## TASK INSTRUCTIONS
Starting with the line that contains "ATOM 116 N N" and stopping after the line that contains "ATOM 118 C C", return each line below exactly as written, with no others.

## DATA EXTRACT
_ _ _ _ _

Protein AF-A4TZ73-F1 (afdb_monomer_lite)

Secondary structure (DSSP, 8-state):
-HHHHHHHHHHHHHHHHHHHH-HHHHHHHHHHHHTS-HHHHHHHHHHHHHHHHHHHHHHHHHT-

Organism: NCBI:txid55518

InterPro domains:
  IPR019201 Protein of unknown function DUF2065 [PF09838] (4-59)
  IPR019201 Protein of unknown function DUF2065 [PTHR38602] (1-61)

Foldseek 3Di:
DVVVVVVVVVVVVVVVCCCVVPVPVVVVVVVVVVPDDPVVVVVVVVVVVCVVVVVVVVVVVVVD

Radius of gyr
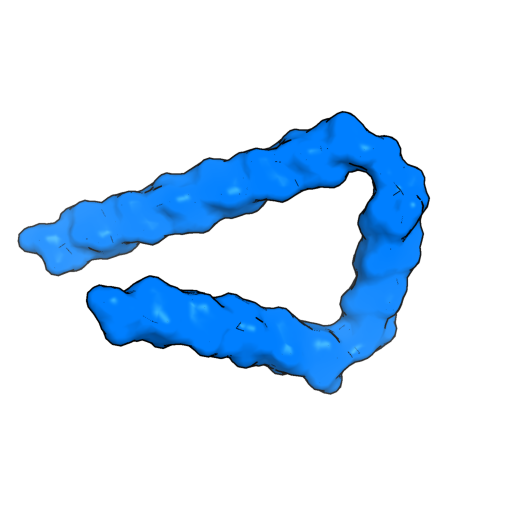ation: 14.91 Å; chains: 1; bounding box: 36×28×31 Å

Sequence (64 aa):
MTEFLTALCLAVAIEGIAYAAFPDAMRRTMAKIALMPSGSLRRIGLGAAIIAIGGLWLLRHMSR

pLDDT: mean 93.29, std 6.37, range [54.62, 97.88]

Structure (mmCIF, N/CA/C/O backbone):
data_AF-A4TZ73-F1
#
_entry.id   AF-A4TZ73-F1
#
loop_
_atom_site.group_PDB
_atom_site.id
_atom_site.type_symbol
_atom_site.label_atom_id
_atom_site.label_alt_id
_atom_site.label_comp_id
_atom_site.label_asym_id
_atom_site.label_entity_id
_atom_site.label_seq_id
_atom_site.pdbx_PDB_ins_code
_atom_site.Cartn_x
_atom_site.Cartn_y
_atom_site.Cartn_z
_atom_site.occupancy
_atom_site.B_iso_or_equiv
_atom_site.auth_seq_id
_atom_site.auth_comp_id
_atom_site.auth_asym_id
_atom_site.auth_atom_id
_atom_site.pdbx_PDB_model_num
ATOM 1 N N . MET A 1 1 ? -6.976 8.923 17.761 1.00 75.56 1 MET A N 1
ATOM 2 C CA . MET A 1 1 ? -5.635 8.285 17.613 1.00 75.56 1 MET A CA 1
ATOM 3 C C . MET A 1 1 ? -5.775 6.818 17.256 1.00 75.56 1 MET A C 1
ATOM 5 O O . MET A 1 1 ? -5.050 6.335 16.393 1.00 75.56 1 MET A O 1
ATOM 9 N N . THR A 1 2 ? -6.726 6.126 17.879 1.00 91.56 2 THR A N 1
ATOM 10 C CA . THR A 1 2 ? -7.123 4.760 17.532 1.00 91.56 2 THR A CA 1
ATOM 11 C C . THR A 1 2 ? -7.535 4.631 16.069 1.00 91.56 2 THR A C 1
ATOM 13 O O . THR A 1 2 ? -7.109 3.694 15.423 1.00 91.56 2 THR A O 1
ATOM 16 N N . GLU A 1 3 ? -8.247 5.602 15.499 1.00 88.56 3 GLU A N 1
ATOM 17 C CA . GLU A 1 3 ? -8.725 5.565 14.111 1.00 88.56 3 GLU A CA 1
ATOM 18 C C . GLU A 1 3 ? -7.580 5.545 13.093 1.00 88.56 3 GLU A C 1
ATOM 20 O O . GLU A 1 3 ? -7.631 4.809 12.109 1.00 88.56 3 GLU A O 1
ATOM 25 N N . PHE A 1 4 ? -6.522 6.323 13.346 1.00 89.62 4 PHE A N 1
ATOM 26 C CA . PHE A 1 4 ? -5.323 6.318 12.510 1.00 89.62 4 PHE A CA 1
ATOM 27 C C . PHE A 1 4 ? -4.600 4.971 12.595 1.00 89.62 4 PHE A C 1
ATOM 29 O O . PHE A 1 4 ? -4.244 4.397 11.568 1.00 89.62 4 PHE A O 1
ATOM 36 N N . LEU A 1 5 ? -4.438 4.436 13.811 1.00 95.50 5 LEU A N 1
ATOM 37 C CA . LEU A 1 5 ? -3.846 3.114 14.020 1.00 95.50 5 LEU A CA 1
ATOM 38 C C . LEU A 1 5 ? -4.686 2.008 13.368 1.00 95.50 5 LEU A C 1
ATOM 40 O O . LEU A 1 5 ? -4.130 1.134 12.716 1.00 95.50 5 LEU A O 1
ATOM 44 N N . THR A 1 6 ? -6.015 2.065 13.470 1.00 94.75 6 THR A N 1
ATOM 45 C CA . THR A 1 6 ? -6.924 1.117 12.815 1.00 94.75 6 THR A CA 1
ATOM 46 C C . THR A 1 6 ? -6.788 1.178 11.297 1.00 94.75 6 THR A C 1
ATOM 48 O O . THR A 1 6 ? -6.681 0.131 10.662 1.00 94.75 6 THR A O 1
ATOM 51 N N . ALA A 1 7 ? -6.737 2.377 10.709 1.00 92.00 7 ALA A N 1
ATOM 52 C CA . ALA A 1 7 ? -6.519 2.539 9.273 1.00 92.00 7 ALA A CA 1
ATOM 53 C C . ALA A 1 7 ? -5.154 1.982 8.833 1.00 92.00 7 ALA A C 1
ATOM 55 O O . ALA A 1 7 ? -5.070 1.314 7.803 1.00 92.00 7 ALA A O 1
ATOM 56 N N . LEU A 1 8 ? -4.101 2.198 9.630 1.00 94.44 8 LEU A N 1
ATOM 57 C CA . LEU A 1 8 ? -2.769 1.657 9.362 1.00 94.44 8 LEU A CA 1
ATOM 58 C C . LEU A 1 8 ? -2.754 0.123 9.426 1.00 94.44 8 LEU A C 1
ATOM 60 O O . LEU A 1 8 ? -2.246 -0.522 8.510 1.00 94.44 8 LEU A O 1
ATOM 64 N N . CYS A 1 9 ? -3.359 -0.469 10.460 1.00 97.12 9 CYS A N 1
ATOM 65 C CA . CYS A 1 9 ? -3.503 -1.921 10.579 1.00 97.12 9 CYS A CA 1
ATOM 66 C C . CYS A 1 9 ? -4.270 -2.509 9.390 1.00 97.12 9 CYS A C 1
ATOM 68 O O . CYS A 1 9 ? -3.870 -3.539 8.852 1.00 97.12 9 CYS A O 1
ATOM 70 N N . LEU A 1 10 ? -5.344 -1.845 8.950 1.00 96.12 10 LEU A N 1
ATOM 71 C CA . LEU A 1 10 ? -6.124 -2.285 7.799 1.00 96.12 10 LEU A CA 1
ATOM 72 C C . LEU A 1 10 ? -5.309 -2.219 6.500 1.00 96.12 10 LEU A C 1
ATOM 74 O O . LEU A 1 10 ? -5.352 -3.163 5.717 1.00 96.12 10 LEU A O 1
ATOM 78 N N . ALA A 1 11 ? -4.530 -1.154 6.287 1.00 95.19 11 ALA A N 1
ATOM 79 C CA . ALA A 1 11 ? -3.659 -1.033 5.118 1.00 95.19 11 ALA A CA 1
ATOM 80 C C . ALA A 1 11 ? -2.629 -2.175 5.054 1.00 95.19 11 ALA A C 1
ATOM 82 O O . ALA A 1 11 ? -2.483 -2.815 4.013 1.00 95.19 11 ALA A O 1
ATOM 83 N N . VAL A 1 12 ? -1.978 -2.485 6.182 1.00 97.38 12 VAL A N 1
ATOM 84 C CA . VAL A 1 12 ? -1.021 -3.601 6.282 1.00 97.38 12 VAL A CA 1
ATOM 85 C C . VAL A 1 12 ? -1.709 -4.951 6.067 1.00 97.38 12 VAL A C 1
ATOM 87 O O . VAL A 1 12 ? -1.172 -5.807 5.367 1.00 97.38 12 VAL A O 1
ATOM 90 N N . ALA A 1 13 ? -2.904 -5.153 6.628 1.00 97.88 13 ALA A N 1
ATOM 91 C CA . ALA A 1 13 ? -3.664 -6.384 6.434 1.00 97.88 13 ALA A CA 1
ATOM 92 C C . ALA A 1 13 ? -4.043 -6.595 4.959 1.00 97.88 13 ALA A C 1
ATOM 94 O O . ALA A 1 13 ? -3.887 -7.701 4.445 1.00 97.88 13 ALA A O 1
ATOM 95 N N . ILE A 1 14 ? -4.488 -5.542 4.265 1.00 96.44 14 ILE A N 1
ATOM 96 C CA . ILE A 1 14 ? -4.832 -5.604 2.837 1.00 96.44 14 ILE A CA 1
ATOM 97 C C . ILE A 1 14 ? -3.595 -5.931 1.991 1.00 96.44 14 ILE A C 1
ATOM 99 O O . ILE A 1 14 ? -3.667 -6.823 1.147 1.00 96.44 14 ILE A O 1
ATOM 103 N N . GLU A 1 15 ? -2.459 -5.272 2.242 1.00 95.38 15 GLU A N 1
ATOM 104 C CA . GLU A 1 15 ? -1.178 -5.602 1.598 1.00 95.38 15 GLU A CA 1
ATOM 105 C C . GLU A 1 15 ? -0.807 -7.078 1.827 1.00 95.38 15 GLU A C 1
ATOM 107 O O . GLU A 1 15 ? -0.541 -7.811 0.875 1.00 95.38 15 GLU A O 1
ATOM 112 N N . GLY A 1 16 ? -0.860 -7.556 3.075 1.00 96.25 16 GLY A N 1
ATOM 113 C CA . GLY A 1 16 ? -0.542 -8.943 3.426 1.00 96.25 16 GLY A CA 1
ATOM 114 C C . GLY A 1 16 ? -1.446 -9.969 2.738 1.00 96.25 16 GLY A C 1
ATOM 115 O O . GLY A 1 16 ? -0.957 -10.968 2.206 1.00 96.25 16 GLY A O 1
ATOM 116 N N . ILE A 1 17 ? -2.756 -9.704 2.684 1.00 97.56 17 ILE A N 1
ATOM 117 C CA . ILE A 1 17 ? -3.721 -10.543 1.961 1.00 97.56 17 ILE A CA 1
ATOM 118 C C . ILE A 1 17 ? -3.401 -10.556 0.465 1.00 97.56 17 ILE A C 1
ATOM 120 O O . ILE A 1 17 ? -3.433 -11.622 -0.145 1.00 97.56 17 ILE A O 1
ATOM 124 N N . ALA A 1 18 ? -3.051 -9.413 -0.131 1.00 95.56 18 ALA A N 1
ATOM 125 C CA . ALA A 1 18 ? -2.680 -9.350 -1.542 1.00 95.56 18 ALA A CA 1
ATOM 126 C C . ALA A 1 18 ? -1.434 -10.202 -1.848 1.00 95.56 18 ALA A C 1
ATOM 128 O O . ALA A 1 18 ? -1.433 -10.947 -2.832 1.00 95.56 18 ALA A O 1
ATOM 129 N N . TYR A 1 19 ? -0.410 -10.166 -0.986 1.00 94.12 19 TYR A N 1
ATOM 130 C CA . TYR A 1 19 ? 0.766 -11.035 -1.121 1.00 94.12 19 TYR A CA 1
ATOM 131 C C . TYR A 1 19 ? 0.433 -12.519 -0.942 1.00 94.12 19 TYR A C 1
ATOM 133 O O . TYR A 1 19 ? 0.968 -13.346 -1.680 1.00 94.12 19 TYR A O 1
ATOM 141 N N . ALA A 1 20 ? -0.435 -12.864 0.011 1.00 97.12 20 ALA A N 1
ATOM 142 C CA . ALA A 1 20 ? -0.803 -14.251 0.290 1.00 97.12 20 ALA A CA 1
ATOM 143 C C . ALA A 1 20 ? -1.706 -14.854 -0.799 1.00 97.12 20 ALA A C 1
ATOM 145 O O . ALA A 1 20 ? -1.497 -15.992 -1.212 1.00 97.12 20 ALA A O 1
ATOM 146 N N . ALA A 1 21 ? -2.692 -14.093 -1.281 1.00 97.56 21 ALA A N 1
ATOM 147 C CA . ALA A 1 21 ? -3.652 -14.549 -2.281 1.00 97.56 21 ALA A CA 1
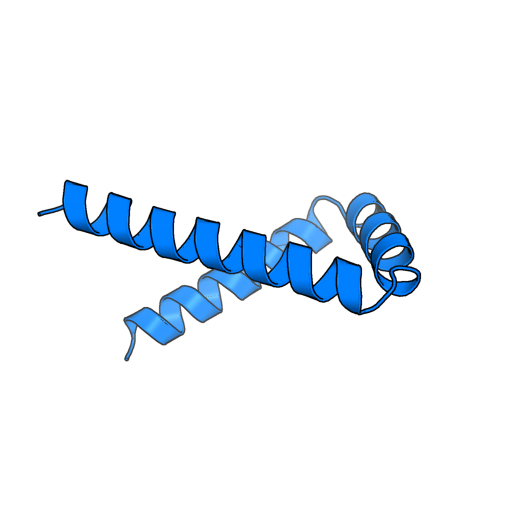
ATOM 148 C C . ALA A 1 21 ? -3.070 -14.546 -3.704 1.00 97.56 21 ALA A C 1
ATOM 150 O O . ALA A 1 21 ? -3.376 -15.438 -4.493 1.00 97.56 21 ALA A O 1
ATOM 151 N N . PHE A 1 22 ? -2.221 -13.564 -4.042 1.00 97.00 22 PHE A N 1
ATOM 152 C CA . PHE A 1 22 ? -1.703 -13.372 -5.403 1.00 97.00 22 PHE A CA 1
ATOM 153 C C . PHE A 1 22 ? -0.183 -13.106 -5.436 1.00 97.00 22 PHE A C 1
ATOM 155 O O . PHE A 1 22 ? 0.265 -12.070 -5.949 1.00 97.00 22 PHE A O 1
ATOM 162 N N . PRO A 1 23 ? 0.651 -14.045 -4.950 1.00 94.50 23 PRO A N 1
ATOM 163 C CA . PRO A 1 23 ? 2.088 -13.821 -4.785 1.00 94.50 23
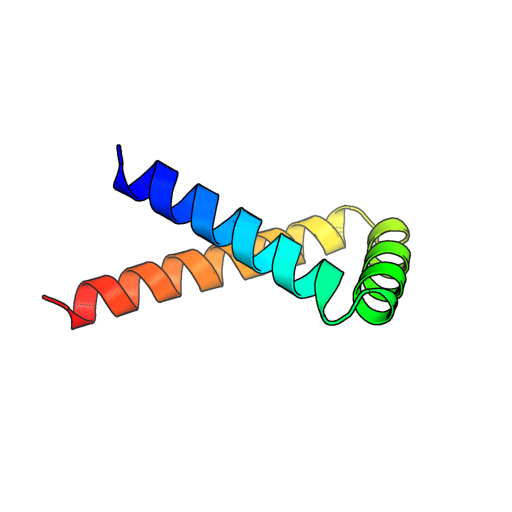 PRO A CA 1
ATOM 164 C C . PRO A 1 23 ? 2.811 -13.534 -6.110 1.00 94.50 23 PRO A C 1
ATOM 166 O O . PRO A 1 23 ? 3.662 -12.645 -6.178 1.00 94.50 23 PRO A O 1
ATOM 169 N N . ASP A 1 24 ? 2.468 -14.242 -7.189 1.00 96.81 24 ASP A N 1
ATOM 170 C CA . ASP A 1 24 ? 3.114 -14.058 -8.495 1.00 96.81 24 ASP A CA 1
ATOM 171 C C . ASP A 1 24 ? 2.746 -12.734 -9.166 1.00 96.81 24 ASP A C 1
ATOM 173 O O . ASP A 1 24 ? 3.592 -12.100 -9.805 1.00 96.81 24 ASP A O 1
ATOM 177 N N . ALA A 1 25 ? 1.499 -12.287 -9.003 1.00 95.00 25 ALA A N 1
ATOM 178 C CA . ALA A 1 25 ? 1.065 -10.989 -9.503 1.00 95.00 25 ALA A CA 1
ATOM 179 C C . ALA A 1 25 ? 1.829 -9.860 -8.799 1.00 95.00 25 ALA A C 1
ATOM 181 O O . ALA A 1 25 ? 2.337 -8.956 -9.466 1.00 95.00 25 ALA A O 1
ATOM 182 N N . MET A 1 26 ? 1.989 -9.948 -7.474 1.00 95.75 26 MET A N 1
ATOM 183 C CA . MET A 1 26 ? 2.759 -8.969 -6.705 1.00 95.75 26 MET A CA 1
ATOM 184 C C . MET A 1 26 ? 4.231 -8.939 -7.107 1.00 95.75 26 MET A C 1
ATOM 186 O O . MET A 1 26 ? 4.748 -7.861 -7.395 1.00 95.75 26 MET A O 1
ATOM 190 N N . ARG A 1 27 ? 4.895 -10.095 -7.249 1.00 94.81 27 ARG A N 1
ATOM 191 C CA . ARG A 1 27 ? 6.293 -10.144 -7.722 1.00 94.81 27 ARG A CA 1
ATOM 192 C C . ARG A 1 27 ? 6.472 -9.456 -9.076 1.00 94.81 27 ARG A C 1
ATOM 194 O O . ARG A 1 27 ? 7.394 -8.660 -9.246 1.00 94.81 27 ARG A O 1
ATOM 201 N N . ARG A 1 28 ? 5.574 -9.717 -10.035 1.00 95.50 28 ARG A N 1
ATOM 202 C CA . ARG A 1 28 ? 5.609 -9.073 -11.361 1.00 95.50 28 ARG A CA 1
ATOM 203 C C . ARG A 1 28 ? 5.401 -7.564 -11.266 1.00 95.50 28 ARG A C 1
ATOM 205 O O . ARG A 1 28 ? 6.084 -6.816 -11.961 1.00 95.50 28 ARG A O 1
ATOM 212 N N . THR A 1 29 ? 4.473 -7.114 -10.429 1.00 94.19 29 THR A N 1
ATOM 213 C CA . THR A 1 29 ? 4.215 -5.684 -10.220 1.00 94.19 29 THR A CA 1
ATOM 214 C C . THR A 1 29 ? 5.414 -4.990 -9.581 1.00 94.19 29 THR A C 1
ATOM 216 O O . THR A 1 29 ? 5.834 -3.948 -10.076 1.00 94.19 29 THR A O 1
ATOM 219 N N . MET A 1 30 ? 6.036 -5.594 -8.567 1.00 94.19 30 MET A N 1
ATOM 220 C CA . MET A 1 30 ? 7.237 -5.048 -7.927 1.00 94.19 30 MET A CA 1
ATOM 221 C C . MET A 1 30 ? 8.417 -4.956 -8.896 1.00 94.19 30 MET A C 1
ATOM 223 O O . MET A 1 30 ? 9.086 -3.927 -8.943 1.00 94.19 30 MET A O 1
ATOM 227 N N . ALA A 1 31 ? 8.624 -5.971 -9.742 1.00 96.19 31 ALA A N 1
ATOM 228 C CA . ALA A 1 31 ? 9.650 -5.924 -10.784 1.00 96.19 31 ALA A CA 1
ATOM 229 C C . ALA A 1 31 ? 9.419 -4.773 -11.780 1.00 96.19 31 ALA A C 1
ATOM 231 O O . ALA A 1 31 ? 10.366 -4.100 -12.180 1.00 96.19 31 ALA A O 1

_ _ _ _ _

## OUTPUT BELOW
ATOM 116 N N . ILE A 1 17 ? -2.756 -9.704 2.684 1.00 97.56 17 ILE A N 1
ATOM 117 C CA . ILE A 1 17 ? -3.721 -10.543 1.961 1.00 97.56 17 ILE A CA 1
ATOM 118 C C . ILE A 1 17 ? -3.401 -10.556 0.465 1.00 97.56 17 ILE A C 1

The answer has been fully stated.